The result supported yields and the USD at the margin.  The pricing for the 13 December meeting rose from a 50% chance to 57%.  With the activity side of the economy holding up, this report plays to the prospect that inflation medium term holds the prospect of still being on track to gradually return to the 2% target.  It will be interesting to see what changes if any Fed Chair Yellen and her colleagues make to their Fed funds rate forecasts at next week’s FOMC meeting.

The AUD had a see-saw pattern yesterday at lunchtime when it spiked after employment but run into a brick wall after the Chinese growth disappointments.  It’s tested somewhat lower overnight, but is back at 0.80 this morning.  Market pricing for the RBA for 2018 pushed a little higher, now pricing in a 50% chance by the 3 April 2018 meeting, the market fully priced for a hike by the September 2018 meeting.

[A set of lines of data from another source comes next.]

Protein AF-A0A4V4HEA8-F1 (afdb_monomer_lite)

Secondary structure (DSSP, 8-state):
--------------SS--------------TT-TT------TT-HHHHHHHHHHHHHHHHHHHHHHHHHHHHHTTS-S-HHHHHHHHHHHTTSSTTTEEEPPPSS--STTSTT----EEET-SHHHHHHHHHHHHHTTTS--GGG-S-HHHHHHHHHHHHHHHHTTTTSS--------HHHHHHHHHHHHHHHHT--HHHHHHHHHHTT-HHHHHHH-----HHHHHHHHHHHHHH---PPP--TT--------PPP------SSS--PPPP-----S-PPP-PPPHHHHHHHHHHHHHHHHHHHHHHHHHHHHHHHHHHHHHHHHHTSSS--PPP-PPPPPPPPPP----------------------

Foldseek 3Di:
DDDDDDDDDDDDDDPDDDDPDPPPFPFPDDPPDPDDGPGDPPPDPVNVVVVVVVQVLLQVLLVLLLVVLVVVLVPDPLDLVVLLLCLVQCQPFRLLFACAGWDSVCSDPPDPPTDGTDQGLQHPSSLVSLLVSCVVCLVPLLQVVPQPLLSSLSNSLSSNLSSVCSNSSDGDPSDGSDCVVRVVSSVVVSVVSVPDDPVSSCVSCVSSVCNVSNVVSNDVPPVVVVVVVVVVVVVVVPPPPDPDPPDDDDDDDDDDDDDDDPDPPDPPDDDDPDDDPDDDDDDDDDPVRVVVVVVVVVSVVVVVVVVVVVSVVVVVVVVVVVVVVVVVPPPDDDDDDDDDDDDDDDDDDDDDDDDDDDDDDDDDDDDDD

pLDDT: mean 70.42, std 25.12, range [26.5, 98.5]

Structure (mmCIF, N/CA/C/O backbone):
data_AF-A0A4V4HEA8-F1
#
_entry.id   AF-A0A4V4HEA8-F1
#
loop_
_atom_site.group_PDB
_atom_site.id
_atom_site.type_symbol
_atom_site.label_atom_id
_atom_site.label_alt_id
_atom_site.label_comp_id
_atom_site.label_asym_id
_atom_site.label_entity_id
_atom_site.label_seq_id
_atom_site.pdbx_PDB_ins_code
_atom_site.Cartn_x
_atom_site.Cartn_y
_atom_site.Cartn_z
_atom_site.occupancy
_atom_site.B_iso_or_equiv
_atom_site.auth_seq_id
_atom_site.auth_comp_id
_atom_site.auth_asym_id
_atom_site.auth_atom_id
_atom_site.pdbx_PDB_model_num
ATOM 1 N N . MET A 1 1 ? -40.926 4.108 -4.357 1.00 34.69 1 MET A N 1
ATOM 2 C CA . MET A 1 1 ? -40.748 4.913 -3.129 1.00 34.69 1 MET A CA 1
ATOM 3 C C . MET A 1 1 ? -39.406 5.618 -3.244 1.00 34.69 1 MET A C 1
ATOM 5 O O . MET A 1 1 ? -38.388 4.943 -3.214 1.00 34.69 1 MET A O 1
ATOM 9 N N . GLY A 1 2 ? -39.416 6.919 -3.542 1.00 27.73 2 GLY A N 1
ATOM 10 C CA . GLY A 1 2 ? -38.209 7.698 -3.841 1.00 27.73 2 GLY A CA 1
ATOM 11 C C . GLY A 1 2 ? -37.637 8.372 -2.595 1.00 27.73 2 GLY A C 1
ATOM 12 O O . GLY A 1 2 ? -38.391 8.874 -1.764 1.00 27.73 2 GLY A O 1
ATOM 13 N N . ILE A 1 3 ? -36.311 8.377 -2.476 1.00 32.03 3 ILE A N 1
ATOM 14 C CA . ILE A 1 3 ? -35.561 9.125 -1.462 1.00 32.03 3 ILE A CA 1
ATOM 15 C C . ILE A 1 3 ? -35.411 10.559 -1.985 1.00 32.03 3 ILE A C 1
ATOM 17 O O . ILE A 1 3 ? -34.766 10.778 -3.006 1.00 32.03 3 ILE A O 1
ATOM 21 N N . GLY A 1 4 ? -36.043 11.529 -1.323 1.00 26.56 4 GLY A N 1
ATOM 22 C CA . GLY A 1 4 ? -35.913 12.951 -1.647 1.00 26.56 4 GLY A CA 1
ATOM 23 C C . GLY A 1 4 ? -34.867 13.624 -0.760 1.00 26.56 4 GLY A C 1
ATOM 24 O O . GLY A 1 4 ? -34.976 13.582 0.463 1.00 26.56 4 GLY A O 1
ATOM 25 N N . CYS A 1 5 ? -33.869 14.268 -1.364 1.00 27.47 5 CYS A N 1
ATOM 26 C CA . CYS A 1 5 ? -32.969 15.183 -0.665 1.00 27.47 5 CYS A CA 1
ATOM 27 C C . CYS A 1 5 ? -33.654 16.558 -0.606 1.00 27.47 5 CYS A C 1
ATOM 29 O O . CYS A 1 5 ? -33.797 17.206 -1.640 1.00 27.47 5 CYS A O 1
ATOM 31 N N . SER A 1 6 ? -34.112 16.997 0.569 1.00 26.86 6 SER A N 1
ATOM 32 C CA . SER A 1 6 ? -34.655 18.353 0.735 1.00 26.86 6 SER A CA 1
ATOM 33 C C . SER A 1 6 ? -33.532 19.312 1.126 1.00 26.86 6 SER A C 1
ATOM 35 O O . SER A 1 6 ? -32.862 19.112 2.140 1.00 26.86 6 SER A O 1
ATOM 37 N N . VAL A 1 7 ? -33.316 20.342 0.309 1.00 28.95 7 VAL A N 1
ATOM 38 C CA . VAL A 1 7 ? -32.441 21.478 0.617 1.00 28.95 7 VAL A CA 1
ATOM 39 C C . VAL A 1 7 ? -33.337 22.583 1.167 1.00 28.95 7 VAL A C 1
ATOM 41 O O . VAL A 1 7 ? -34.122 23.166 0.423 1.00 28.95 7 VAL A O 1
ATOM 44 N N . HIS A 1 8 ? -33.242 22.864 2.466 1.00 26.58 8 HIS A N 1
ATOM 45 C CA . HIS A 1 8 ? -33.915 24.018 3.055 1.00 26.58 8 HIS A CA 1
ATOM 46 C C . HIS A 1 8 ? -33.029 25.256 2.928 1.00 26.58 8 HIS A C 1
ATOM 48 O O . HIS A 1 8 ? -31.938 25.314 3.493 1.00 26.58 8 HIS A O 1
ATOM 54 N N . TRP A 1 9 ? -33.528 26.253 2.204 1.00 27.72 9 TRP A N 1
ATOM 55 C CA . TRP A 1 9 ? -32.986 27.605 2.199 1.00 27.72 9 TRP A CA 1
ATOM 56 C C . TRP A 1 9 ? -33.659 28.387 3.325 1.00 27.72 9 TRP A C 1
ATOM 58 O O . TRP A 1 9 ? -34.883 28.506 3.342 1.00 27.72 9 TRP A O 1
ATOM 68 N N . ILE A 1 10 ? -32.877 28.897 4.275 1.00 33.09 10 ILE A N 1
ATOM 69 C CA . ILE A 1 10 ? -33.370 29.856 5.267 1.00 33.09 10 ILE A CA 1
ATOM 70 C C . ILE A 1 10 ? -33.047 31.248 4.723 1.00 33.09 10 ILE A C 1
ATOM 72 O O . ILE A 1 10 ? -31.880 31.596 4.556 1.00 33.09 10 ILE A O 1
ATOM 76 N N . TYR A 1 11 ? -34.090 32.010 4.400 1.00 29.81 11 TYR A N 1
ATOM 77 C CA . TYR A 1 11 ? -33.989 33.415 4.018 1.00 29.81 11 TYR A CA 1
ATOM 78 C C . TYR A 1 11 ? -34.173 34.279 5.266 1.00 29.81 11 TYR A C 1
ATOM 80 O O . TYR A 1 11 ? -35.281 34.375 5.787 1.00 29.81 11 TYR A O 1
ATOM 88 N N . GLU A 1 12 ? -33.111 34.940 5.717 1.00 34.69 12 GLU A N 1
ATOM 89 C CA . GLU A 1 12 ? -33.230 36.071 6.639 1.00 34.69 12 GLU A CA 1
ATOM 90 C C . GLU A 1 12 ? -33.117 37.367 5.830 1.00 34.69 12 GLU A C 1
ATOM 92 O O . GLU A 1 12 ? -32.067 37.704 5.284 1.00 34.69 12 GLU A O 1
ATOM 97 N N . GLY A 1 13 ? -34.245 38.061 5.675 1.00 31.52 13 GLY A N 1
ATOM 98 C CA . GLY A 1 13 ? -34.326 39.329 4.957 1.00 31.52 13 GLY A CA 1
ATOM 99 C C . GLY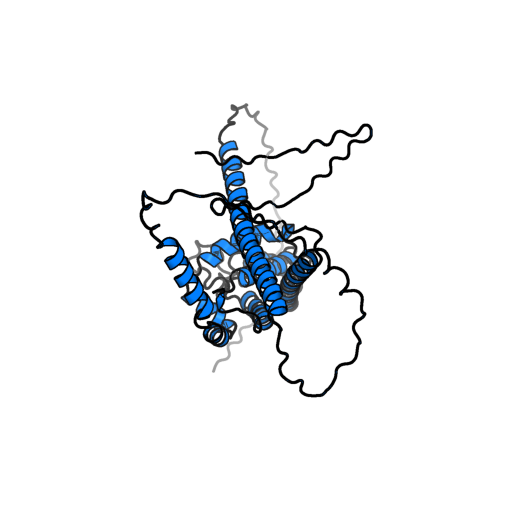 A 1 13 ? -33.897 40.494 5.844 1.00 31.52 13 GLY A C 1
ATOM 100 O O . GLY A 1 13 ? -34.672 40.945 6.682 1.00 31.52 13 GLY A O 1
ATOM 101 N N . GLY A 1 14 ? -32.684 41.003 5.626 1.00 40.44 14 GLY A N 1
ATOM 102 C CA . GLY A 1 14 ? -32.203 42.279 6.159 1.00 40.44 14 GLY A CA 1
ATOM 103 C C . GLY A 1 14 ? -31.917 43.278 5.026 1.00 40.44 14 GLY A C 1
ATOM 104 O O . GLY A 1 14 ? -31.349 42.887 4.002 1.00 40.44 14 GLY A O 1
ATOM 105 N N . PRO A 1 15 ? -32.290 44.565 5.160 1.00 42.09 15 PRO A N 1
ATOM 106 C CA . PRO A 1 15 ? -32.098 45.566 4.121 1.00 42.09 15 PRO A CA 1
ATOM 107 C C . PRO A 1 15 ? -30.673 46.114 4.205 1.00 42.09 15 PRO A C 1
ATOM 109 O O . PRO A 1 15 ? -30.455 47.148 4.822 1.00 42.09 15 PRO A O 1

For the AUD, while the domestic rate story from employment was supportive, the softer-than-expected Chinese industrial production, retail sales and fixed assets investment trifecta gave the market pause for thought.  These reports had the market thinking twice about whether the momentum of Chinese growth was already easing in contrast to the early month PMIS that pointed to a stronger picture.  The LMEX index eased 0.42% overnight, while iron ore also pulled back by 3.36% to $73.99/t, despite yesterday’s Chinese reports revealing that Chinese crude steel output surged to 74.6mt, the third monthly record.

Coming up

If the calendar is any guide then today’s APAC calendar looks quieter than the frenetic pace of the past 24 hours or so.  The Kiwi has moved little in the immediate aftermath of this morning’s REINZ August report a week out from the election.  Also to come is the BusinessNZ Manufacturing PMI for August (L: 55.4).

In the European session there are two ECB speakers, the ECB’s Daniele Nuoy (Head of the Bank’s Supervisory Board) speaking on “Shadow Banking: Intermediation beyond Banks”, followed by the ECB’s Sabine Lautenschlager speaking on “Banking Union:  How to make existing pillars more effective?”  Neither is focussed on ECB monetary policy.  EC Trade and Labour Costs reports are due too.

The market tonight will take a side glance at the Empire State Manufacturing report for September.  The real interest though will be reserved for the August Retail Sales report, closely followed by Industrial Production and the UoM Consumer Sentiment Survey preliminary reading for September.  The market is looking for only 0.1% growth in headline Retail Sales, “ex autos and gas” sales are expected to rise a more solid 0.3% and the “control” group that feeds into GDP by 0.2%.

Overnight

On global stock markets, the S&P 500 was -0.11%. Bond markets saw US 10-years -0.36bp to 2.18%. In commodities, Brent crude oil +0.22% to $55.28, gold+0.4% to $1,330, iron ore -3.4% to $73.99, steam coal -0.3% to $100.00, met. coal +0.5% to $207.00. AUD is at 0.8002 and the range since yesterday 5pm Sydney time is 0.7956 to 0.8044.